We often have emergency presentations, and we might need to work on them up in the community, stabilise and try to manage them in the community or they might need a hospital transfer. We focus on making the patients feel safe and focus on keeping them safe and secure.

If patients need heart surgery, they may need to travel to Adelaide, and we need to review this and make sure they get the care they need.

My role is particularly satisfying as I am able to give women choices for their contraception and help to ensure women’s health is a focus for them and that they have health plans in place for contraception, family planning and beyond.

Why did you decide to become a nurse practitioner?

When I was at Mornington Island, I had exposure to an NP and what they did. At the time I was working with a wonderful NP named Michelle Harvey (kidney NP), and her passion and skill really stood out to me. Michelle is a massive advocate for nurse practitioners, and that encouraged me to apply myself and explore the qualification for myself.
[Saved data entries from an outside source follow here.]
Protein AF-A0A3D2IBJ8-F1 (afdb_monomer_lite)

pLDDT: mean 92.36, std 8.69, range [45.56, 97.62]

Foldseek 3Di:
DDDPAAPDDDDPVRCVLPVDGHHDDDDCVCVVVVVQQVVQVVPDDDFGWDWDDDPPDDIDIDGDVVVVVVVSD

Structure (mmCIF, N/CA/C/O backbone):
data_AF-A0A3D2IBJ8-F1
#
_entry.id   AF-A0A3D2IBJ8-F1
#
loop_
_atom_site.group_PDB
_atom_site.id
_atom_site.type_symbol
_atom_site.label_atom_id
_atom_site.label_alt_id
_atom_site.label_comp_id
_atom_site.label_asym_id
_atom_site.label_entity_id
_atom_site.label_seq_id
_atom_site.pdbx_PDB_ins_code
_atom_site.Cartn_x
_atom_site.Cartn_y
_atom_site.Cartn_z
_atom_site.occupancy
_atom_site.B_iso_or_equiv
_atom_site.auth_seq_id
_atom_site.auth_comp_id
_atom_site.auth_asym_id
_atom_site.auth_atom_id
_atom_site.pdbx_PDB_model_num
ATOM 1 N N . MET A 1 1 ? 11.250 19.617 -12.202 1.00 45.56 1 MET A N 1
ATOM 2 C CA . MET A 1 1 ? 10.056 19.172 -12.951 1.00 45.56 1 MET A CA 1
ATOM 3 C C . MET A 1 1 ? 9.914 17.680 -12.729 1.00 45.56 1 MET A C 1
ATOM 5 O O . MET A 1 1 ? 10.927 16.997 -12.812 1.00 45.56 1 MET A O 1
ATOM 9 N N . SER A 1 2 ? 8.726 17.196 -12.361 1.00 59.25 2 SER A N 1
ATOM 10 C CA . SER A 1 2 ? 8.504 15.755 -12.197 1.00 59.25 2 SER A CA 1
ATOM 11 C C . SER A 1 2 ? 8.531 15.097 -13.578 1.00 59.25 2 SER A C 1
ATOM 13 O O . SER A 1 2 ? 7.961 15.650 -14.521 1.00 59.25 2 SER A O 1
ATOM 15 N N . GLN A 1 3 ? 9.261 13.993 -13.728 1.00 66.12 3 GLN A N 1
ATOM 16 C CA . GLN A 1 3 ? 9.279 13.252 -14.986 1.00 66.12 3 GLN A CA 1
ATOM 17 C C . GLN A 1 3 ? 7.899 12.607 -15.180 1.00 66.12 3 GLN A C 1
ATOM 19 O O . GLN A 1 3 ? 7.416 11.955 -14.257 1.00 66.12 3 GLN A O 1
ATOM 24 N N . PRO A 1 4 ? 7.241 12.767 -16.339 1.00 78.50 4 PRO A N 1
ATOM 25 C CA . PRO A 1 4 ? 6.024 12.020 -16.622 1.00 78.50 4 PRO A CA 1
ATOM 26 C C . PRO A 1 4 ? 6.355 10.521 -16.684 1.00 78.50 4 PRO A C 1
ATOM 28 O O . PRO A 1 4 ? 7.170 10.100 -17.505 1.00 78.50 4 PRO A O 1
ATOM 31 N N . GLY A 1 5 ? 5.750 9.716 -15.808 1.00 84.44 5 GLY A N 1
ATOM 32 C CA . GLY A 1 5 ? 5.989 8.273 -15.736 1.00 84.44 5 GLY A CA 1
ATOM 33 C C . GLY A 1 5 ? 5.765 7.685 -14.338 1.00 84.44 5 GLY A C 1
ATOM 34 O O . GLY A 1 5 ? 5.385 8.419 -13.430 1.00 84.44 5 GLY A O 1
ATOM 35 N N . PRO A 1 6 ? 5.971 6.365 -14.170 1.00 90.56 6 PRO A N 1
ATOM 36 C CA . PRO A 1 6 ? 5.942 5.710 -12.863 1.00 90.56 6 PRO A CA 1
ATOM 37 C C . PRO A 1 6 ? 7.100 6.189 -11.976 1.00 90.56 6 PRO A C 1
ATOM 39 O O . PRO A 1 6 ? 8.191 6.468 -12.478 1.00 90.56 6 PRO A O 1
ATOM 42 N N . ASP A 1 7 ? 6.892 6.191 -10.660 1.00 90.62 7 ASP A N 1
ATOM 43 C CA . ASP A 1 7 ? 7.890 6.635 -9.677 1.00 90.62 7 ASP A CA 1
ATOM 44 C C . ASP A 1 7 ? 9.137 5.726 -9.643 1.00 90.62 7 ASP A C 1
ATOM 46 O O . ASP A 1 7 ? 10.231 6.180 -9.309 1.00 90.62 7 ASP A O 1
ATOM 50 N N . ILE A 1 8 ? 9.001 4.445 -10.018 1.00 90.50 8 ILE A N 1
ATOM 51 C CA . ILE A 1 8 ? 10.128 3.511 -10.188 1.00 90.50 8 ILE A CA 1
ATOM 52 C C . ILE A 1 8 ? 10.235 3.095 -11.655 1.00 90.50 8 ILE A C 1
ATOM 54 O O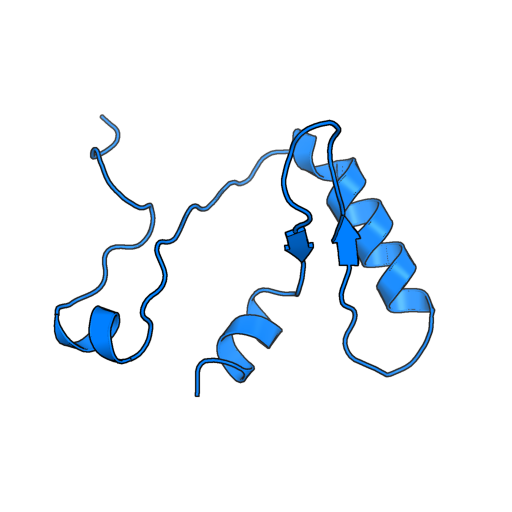 . ILE A 1 8 ? 9.334 2.466 -12.219 1.00 90.50 8 ILE A O 1
ATOM 58 N N . ILE A 1 9 ? 11.387 3.391 -12.261 1.00 92.19 9 ILE A N 1
ATOM 59 C CA . ILE A 1 9 ? 11.702 3.017 -13.641 1.00 92.19 9 ILE A CA 1
ATOM 60 C C . ILE A 1 9 ? 12.502 1.714 -13.644 1.00 92.19 9 ILE A C 1
ATOM 62 O O . ILE A 1 9 ? 13.634 1.650 -13.171 1.00 92.19 9 ILE A O 1
ATOM 66 N N . LEU A 1 10 ? 11.912 0.671 -14.225 1.00 92.00 10 LEU A N 1
ATOM 67 C CA . LEU A 1 10 ? 12.540 -0.641 -14.362 1.00 92.00 10 LEU A CA 1
ATOM 68 C C . LEU A 1 10 ? 13.214 -0.812 -15.728 1.00 92.00 10 LEU A C 1
ATOM 70 O O . LEU A 1 10 ? 12.691 -0.380 -16.762 1.00 92.00 10 LEU A O 1
ATOM 74 N N . SER A 1 11 ? 14.344 -1.528 -15.738 1.00 94.12 11 SER A N 1
ATOM 75 C CA . SER A 1 11 ? 14.988 -1.989 -16.972 1.00 94.12 11 SER A CA 1
ATOM 76 C C . SER A 1 11 ? 14.082 -2.960 -17.740 1.00 94.12 11 SER A C 1
ATOM 78 O O . SER A 1 11 ? 13.107 -3.492 -17.204 1.00 94.12 11 SER A O 1
ATOM 80 N N . ARG A 1 12 ? 14.417 -3.258 -19.002 1.00 93.81 12 ARG A N 1
ATOM 81 C CA . ARG A 1 12 ? 13.669 -4.249 -19.799 1.00 93.81 12 ARG A CA 1
ATOM 82 C C . ARG A 1 12 ? 13.589 -5.614 -19.104 1.00 93.81 12 ARG A C 1
ATOM 84 O O . ARG A 1 12 ? 12.554 -6.267 -19.187 1.00 93.81 12 ARG A O 1
ATOM 91 N N . VAL A 1 13 ? 14.664 -6.029 -18.431 1.00 94.44 13 VAL A N 1
ATOM 92 C CA . VAL A 1 13 ? 14.701 -7.271 -17.643 1.00 94.44 13 VAL A CA 1
ATOM 93 C C . VAL A 1 13 ? 13.870 -7.115 -16.370 1.00 94.44 13 VAL A C 1
ATOM 95 O O . VAL A 1 13 ? 13.047 -7.977 -16.081 1.00 94.44 13 VAL A O 1
ATOM 98 N N . GLY A 1 14 ? 13.997 -5.983 -15.671 1.00 92.62 14 GLY A N 1
ATOM 99 C CA . GLY A 1 14 ? 13.221 -5.688 -14.465 1.00 92.62 14 GLY A CA 1
ATOM 100 C C . GLY A 1 14 ? 11.711 -5.752 -14.696 1.00 92.62 14 GLY A C 1
ATOM 101 O O . GLY A 1 14 ? 11.012 -6.364 -13.904 1.00 92.62 14 GLY A O 1
ATOM 102 N N . LYS A 1 15 ? 11.209 -5.233 -15.824 1.00 93.12 15 LYS A N 1
ATOM 103 C CA . LYS A 1 15 ? 9.781 -5.326 -16.189 1.00 93.12 15 LYS A CA 1
ATOM 104 C C . LYS A 1 15 ? 9.293 -6.759 -16.434 1.00 93.12 15 LYS A C 1
ATOM 106 O O . LYS A 1 15 ? 8.102 -7.004 -16.319 1.00 93.12 15 LYS A O 1
ATOM 111 N N . ARG A 1 16 ? 10.181 -7.685 -16.821 1.00 91.19 16 ARG A N 1
ATOM 112 C CA . ARG A 1 16 ? 9.827 -9.104 -17.015 1.00 91.19 16 ARG A CA 1
ATOM 113 C C . ARG A 1 16 ? 9.750 -9.853 -15.691 1.00 91.19 16 ARG A C 1
ATOM 115 O O . ARG A 1 16 ? 8.896 -10.713 -15.549 1.00 91.19 16 ARG A O 1
ATOM 122 N N . LEU A 1 17 ? 10.651 -9.530 -14.765 1.00 90.19 17 LEU A N 1
ATOM 123 C CA . LEU A 1 17 ? 10.704 -10.144 -13.438 1.00 90.19 17 LEU A CA 1
ATOM 124 C C . LEU A 1 17 ? 9.647 -9.553 -12.499 1.00 90.19 17 LEU A C 1
ATOM 126 O O . LEU A 1 17 ? 9.046 -10.264 -11.709 1.00 90.19 17 LEU A O 1
ATOM 130 N N . VAL A 1 18 ? 9.400 -8.249 -12.612 1.00 91.19 18 VAL A N 1
ATOM 131 C CA . VAL A 1 18 ? 8.514 -7.492 -11.730 1.00 91.19 18 VAL A CA 1
ATOM 132 C C . VAL A 1 18 ? 7.575 -6.639 -12.588 1.00 91.19 18 VAL A C 1
ATOM 134 O O . VAL A 1 18 ? 7.838 -5.451 -12.801 1.00 91.19 18 VAL A O 1
ATOM 137 N N . PRO A 1 19 ? 6.500 -7.229 -13.142 1.00 90.44 19 PRO A N 1
ATOM 138 C CA . PRO A 1 19 ? 5.628 -6.572 -14.116 1.00 90.44 19 PRO A CA 1
ATOM 139 C C . PRO A 1 19 ? 4.622 -5.604 -13.463 1.00 90.44 19 PRO A C 1
ATOM 141 O O . PRO A 1 19 ? 3.448 -5.584 -13.822 1.00 90.44 19 PRO A O 1
ATOM 144 N N . TYR A 1 20 ? 5.077 -4.778 -12.516 1.00 93.19 20 TYR A N 1
ATOM 145 C CA . TYR A 1 20 ? 4.257 -3.785 -11.818 1.00 93.19 20 TYR A CA 1
ATOM 146 C C . TYR A 1 20 ? 4.680 -2.358 -12.164 1.00 93.19 20 TYR A C 1
ATOM 148 O O . TYR A 1 20 ? 5.864 -2.061 -12.351 1.00 93.19 20 TYR A O 1
ATOM 156 N N . GLN A 1 21 ? 3.696 -1.461 -12.228 1.00 93.19 21 GLN A N 1
ATOM 157 C CA . GLN A 1 21 ? 3.925 -0.020 -12.257 1.00 93.19 21 GLN A CA 1
ATOM 158 C C . GLN A 1 21 ? 3.880 0.514 -10.830 1.00 93.19 21 GLN A C 1
ATOM 160 O O . GLN A 1 21 ? 2.973 0.189 -10.067 1.00 93.19 21 GLN A O 1
ATOM 165 N N . TRP A 1 22 ? 4.868 1.328 -10.479 1.00 92.31 22 TRP A N 1
ATOM 166 C CA . TRP A 1 22 ? 5.058 1.785 -9.111 1.00 92.31 22 TRP A CA 1
ATOM 167 C C . TRP A 1 22 ? 4.644 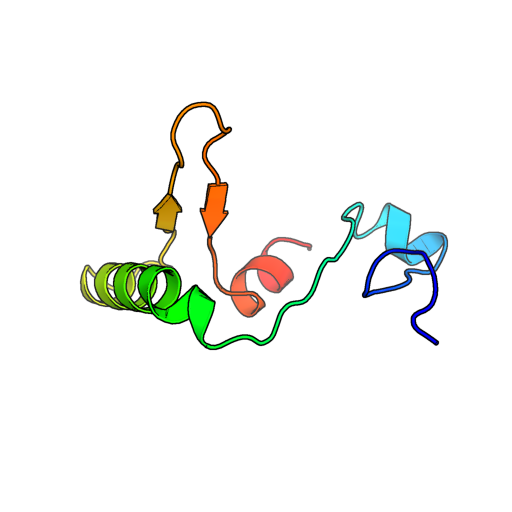3.239 -8.976 1.00 92.31 22 TRP A C 1
ATOM 169 O O . TRP A 1 22 ? 5.167 4.096 -9.687 1.00 92.31 22 TRP A O 1
ATOM 179 N N . GLU A 1 23 ? 3.752 3.488 -8.027 1.00 94.50 23 GLU A N 1
ATOM 180 C CA . GLU A 1 23 ? 3.379 4.819 -7.572 1.00 94.50 23 GLU A CA 1
ATOM 181 C C . GLU A 1 23 ? 3.653 4.890 -6.066 1.00 94.50 23 GLU A C 1
ATOM 183 O O . GLU A 1 23 ? 3.095 4.131 -5.270 1.00 94.50 23 GLU A O 1
ATOM 188 N N . CYS A 1 24 ? 4.529 5.799 -5.667 1.00 92.31 24 CYS A N 1
ATOM 189 C CA . CYS A 1 24 ? 5.017 5.981 -4.315 1.00 92.31 24 CYS A CA 1
ATOM 190 C C . CYS A 1 24 ? 4.499 7.315 -3.774 1.00 92.31 24 CYS A C 1
ATOM 192 O O . CYS A 1 24 ? 4.775 8.393 -4.302 1.00 92.31 24 CYS A O 1
ATOM 194 N N . LYS A 1 25 ? 3.764 7.271 -2.662 1.00 91.31 25 LYS A N 1
ATOM 195 C CA . LYS A 1 25 ? 3.297 8.473 -1.962 1.00 91.31 25 LYS A CA 1
ATOM 196 C C . LYS A 1 25 ? 3.783 8.452 -0.524 1.00 91.31 25 LYS A C 1
ATOM 198 O O . LYS A 1 25 ? 3.631 7.459 0.172 1.00 91.31 25 LYS A O 1
ATOM 203 N N . ASN A 1 26 ? 4.318 9.579 -0.067 1.00 93.50 26 ASN A N 1
ATOM 204 C CA . ASN A 1 26 ? 4.605 9.825 1.342 1.00 93.50 26 ASN A CA 1
ATOM 205 C C . ASN A 1 26 ? 3.792 11.040 1.799 1.00 93.50 26 ASN A C 1
ATOM 207 O O . ASN A 1 26 ? 4.149 12.177 1.497 1.00 93.50 26 ASN A O 1
ATOM 211 N N . GLN A 1 27 ? 2.635 10.797 2.418 1.00 93.88 27 GLN A N 1
ATOM 212 C CA . GLN A 1 27 ? 1.660 11.836 2.754 1.00 93.88 27 GLN A CA 1
ATOM 213 C C . GLN A 1 27 ? 0.878 11.463 4.019 1.00 93.88 27 GLN A C 1
ATOM 215 O O . GLN A 1 27 ? 0.364 10.350 4.130 1.00 93.88 27 GLN A O 1
ATOM 220 N N . GLN A 1 28 ? 0.696 12.423 4.932 1.00 93.50 28 GLN A N 1
ATOM 221 C CA . GLN A 1 28 ? -0.049 12.219 6.185 1.00 93.50 28 GLN A CA 1
ATOM 222 C C . GLN A 1 28 ? -1.521 11.836 5.969 1.00 93.50 28 GLN A C 1
ATOM 224 O O . GLN A 1 28 ? -2.113 11.163 6.808 1.00 93.50 28 GLN A O 1
ATOM 229 N N . LYS A 1 29 ? -2.108 12.196 4.820 1.00 94.06 29 LYS A N 1
ATOM 230 C CA . LYS A 1 29 ? -3.496 11.855 4.466 1.00 94.06 29 LYS A CA 1
ATOM 231 C C . LYS A 1 29 ? -3.781 10.347 4.430 1.00 94.06 29 LYS A C 1
ATOM 233 O O . LYS A 1 29 ? -4.936 9.947 4.459 1.00 94.06 29 LYS A O 1
ATOM 238 N N . MET A 1 30 ? -2.742 9.510 4.376 1.00 93.88 30 MET A N 1
ATOM 239 C CA . MET A 1 30 ? -2.872 8.051 4.427 1.00 93.88 30 MET A CA 1
ATOM 240 C C . MET A 1 30 ? -3.085 7.508 5.849 1.00 93.88 30 MET A C 1
ATOM 242 O O . MET A 1 30 ? -3.245 6.299 5.998 1.00 93.88 30 MET A O 1
ATOM 246 N N . LYS A 1 31 ? -3.105 8.364 6.885 1.00 95.00 31 LYS A N 1
ATOM 247 C CA . LYS A 1 31 ? -3.207 7.975 8.304 1.00 95.00 31 LYS A CA 1
ATOM 248 C C . LYS A 1 31 ? -4.250 6.885 8.557 1.00 95.00 31 LYS A C 1
ATOM 250 O O . LYS A 1 31 ? -3.928 5.884 9.180 1.00 95.00 31 LYS A O 1
ATOM 255 N N . THR A 1 32 ? -5.460 7.037 8.024 1.00 95.81 32 THR A N 1
ATOM 256 C CA . THR A 1 32 ? -6.552 6.076 8.233 1.00 95.81 32 THR A CA 1
ATOM 257 C C . THR A 1 32 ? -6.214 4.667 7.734 1.00 95.81 32 THR A C 1
ATOM 259 O O . T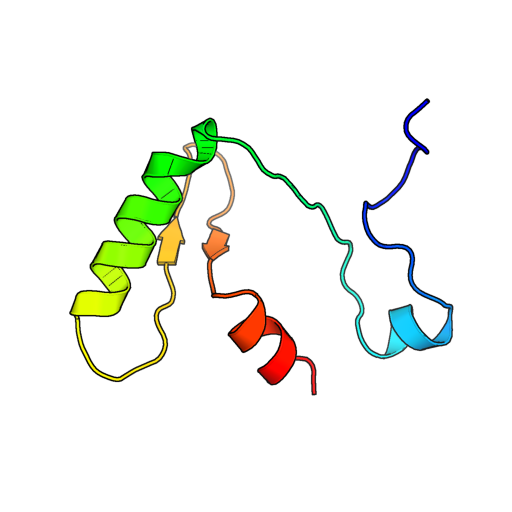HR A 1 32 ? -6.488 3.693 8.427 1.00 95.81 32 THR A O 1
ATOM 262 N N . ILE A 1 33 ? -5.556 4.542 6.575 1.00 96.25 33 ILE A N 1
ATOM 263 C CA . ILE A 1 33 ? -5.120 3.242 6.037 1.00 96.25 33 ILE A CA 1
ATOM 264 C C . ILE A 1 33 ? -4.075 2.609 6.967 1.00 96.25 33 ILE A C 1
ATOM 266 O O . ILE A 1 33 ? -4.144 1.415 7.250 1.00 96.25 33 ILE A O 1
ATOM 270 N N . TYR A 1 34 ? -3.138 3.408 7.489 1.00 96.19 34 TYR A N 1
ATOM 271 C CA . TYR A 1 34 ? -2.133 2.934 8.446 1.00 96.19 34 TYR A CA 1
ATOM 272 C C . TYR A 1 34 ? -2.742 2.528 9.793 1.00 96.19 34 TYR A C 1
ATOM 274 O O . TYR A 1 34 ? -2.303 1.531 10.370 1.00 96.19 34 TYR A O 1
ATOM 282 N N . ASP A 1 35 ? -3.753 3.250 10.282 1.00 97.44 35 ASP A N 1
ATOM 283 C CA . ASP A 1 35 ? -4.473 2.904 11.511 1.00 97.44 35 ASP A CA 1
ATOM 284 C C . ASP A 1 35 ? -5.171 1.539 11.357 1.00 97.44 35 ASP A C 1
ATOM 286 O O . ASP A 1 35 ? -4.981 0.653 12.196 1.00 97.44 35 ASP A O 1
ATOM 290 N N . TRP A 1 36 ? -5.886 1.316 10.246 1.00 97.50 36 TRP A N 1
ATOM 291 C CA . TRP A 1 36 ? -6.524 0.028 9.939 1.00 97.50 36 TRP A CA 1
ATOM 292 C C . TRP A 1 36 ? -5.510 -1.108 9.764 1.00 97.50 36 TRP A C 1
ATOM 294 O O . TRP A 1 36 ? -5.688 -2.190 10.321 1.00 97.50 36 TRP A O 1
ATOM 304 N N . PHE A 1 37 ? -4.407 -0.871 9.050 1.00 97.31 37 PHE A N 1
ATOM 305 C CA . PHE A 1 37 ? -3.356 -1.879 8.876 1.00 97.31 37 PHE A CA 1
ATOM 306 C C . PHE A 1 37 ? -2.666 -2.223 10.209 1.00 97.31 37 PHE A C 1
ATOM 308 O O . PHE A 1 37 ? -2.312 -3.374 10.467 1.00 97.31 37 PHE A O 1
ATOM 315 N N . THR A 1 38 ? -2.512 -1.241 11.102 1.00 96.56 38 THR A N 1
ATOM 316 C CA . THR A 1 38 ? -1.981 -1.448 12.459 1.00 96.56 38 THR A CA 1
ATOM 317 C C . THR A 1 38 ? -2.950 -2.234 13.335 1.00 96.56 38 THR A C 1
ATOM 319 O O . THR A 1 38 ? -2.513 -3.039 14.154 1.00 96.56 38 THR A O 1
ATOM 322 N N . GLN A 1 39 ? -4.258 -2.038 13.167 1.00 96.69 39 GLN A N 1
ATOM 323 C CA . GLN A 1 39 ? -5.266 -2.872 13.816 1.00 96.69 39 GLN A CA 1
ATOM 324 C C . GLN A 1 39 ? -5.177 -4.323 13.326 1.00 96.69 39 GLN A C 1
ATOM 326 O O . GLN A 1 39 ? -5.141 -5.225 14.160 1.00 96.69 39 GLN A O 1
ATOM 331 N N . ALA A 1 40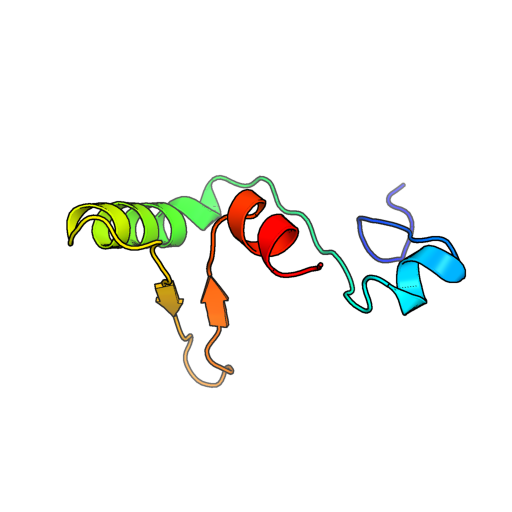 ? -5.028 -4.541 12.013 1.00 96.56 40 ALA A N 1
ATOM 332 C CA . ALA A 1 40 ? -4.890 -5.878 11.433 1.00 96.56 40 ALA A CA 1
ATOM 333 C C . ALA A 1 40 ? -3.702 -6.660 12.029 1.00 96.56 40 ALA A C 1
ATOM 335 O O . ALA A 1 40 ? -3.836 -7.833 12.371 1.00 96.56 40 ALA A O 1
ATOM 336 N N . LYS A 1 41 ? -2.566 -5.986 12.259 1.00 95.19 41 LYS A N 1
ATOM 337 C CA . LYS A 1 41 ? -1.371 -6.562 12.911 1.00 95.19 41 LYS A CA 1
ATOM 338 C C . LYS A 1 41 ? -1.607 -7.106 14.319 1.00 95.19 41 LYS A C 1
ATOM 340 O O . LYS A 1 41 ? -0.817 -7.914 14.790 1.00 95.19 41 LYS A O 1
ATOM 345 N N . LYS A 1 42 ? -2.643 -6.645 15.022 1.00 96.12 42 LYS A N 1
ATOM 346 C CA . LYS A 1 42 ? -2.919 -7.057 16.408 1.00 96.12 42 LYS A CA 1
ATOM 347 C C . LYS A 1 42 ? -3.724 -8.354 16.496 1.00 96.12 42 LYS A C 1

I was working with Penny Steel the NT Family Planning after I left the role with the RFDS in Cairns and really enjoyed that and then trained for IUD insertions - the last time I checked I was the first nurse in the Territory to complete that training - now we have a few inserters on board and it is great to be able to continue the service. I was worried that should Penny move on, the IUD option would be lost for my community and I wanted to ensure my community had the option to request this LARC should they wish to have it.

Being a midwife and an NP fits well together - we can focus on mother and baby, contraception, midwife support, handovers to primary health care team. We provide an extended scope of practice and offer a full set of skills for our patients. Now that I am a qualified NP it means that where ever I work I can offer a higher scope of service and care to my patients, and this means that rather than just prescribing medication, I can offer holistic primary health care with a wide array of skills.

I had great role models throughout the lead up to my NP study, and I am proud to have had the opportunity to offer a better service to my community and offer a wide skill set. Becoming an NP was highly motivating for me I found the NP role to offer a huge scope that would suit the community I work in.

What are you hoping to achieve in your current role as an NP?

I would like to work as an NP in the current role in the areas that interest me - women’s health, planned pregnancy and long-acting contraception.

I work closely with women who are not wanting to be pregnant, and the termination pathway is important to me - by providing women’s health care I can get the ball rolling and support them in this journey. Until recently we had to move women out of the state to help with terminations, which is difficult for patients and their families.

Child health, women’s health, diabetes and primary health care are my focus and having a good relationship with GPs - in the long term I want to continue to work on these professional relationships and grow the role of NPs in our community.

If you weren’t an NP, what would you be doing?

I have never wanted to do anything else. I have loved my career, and I am always encouraging other people.

When you’re a nurse, there are so many options and areas to work in and you can re-invent yourself a 1000 times.

I can’t imagine not being a nurse.

My English teacher in year 10 told me I was not university material and that has been a motivator for me. I am not an academic but quietly focused and having that connection with the community is amazing. I am so proud to do what I do and offer women, children and the greater community a service that works for them.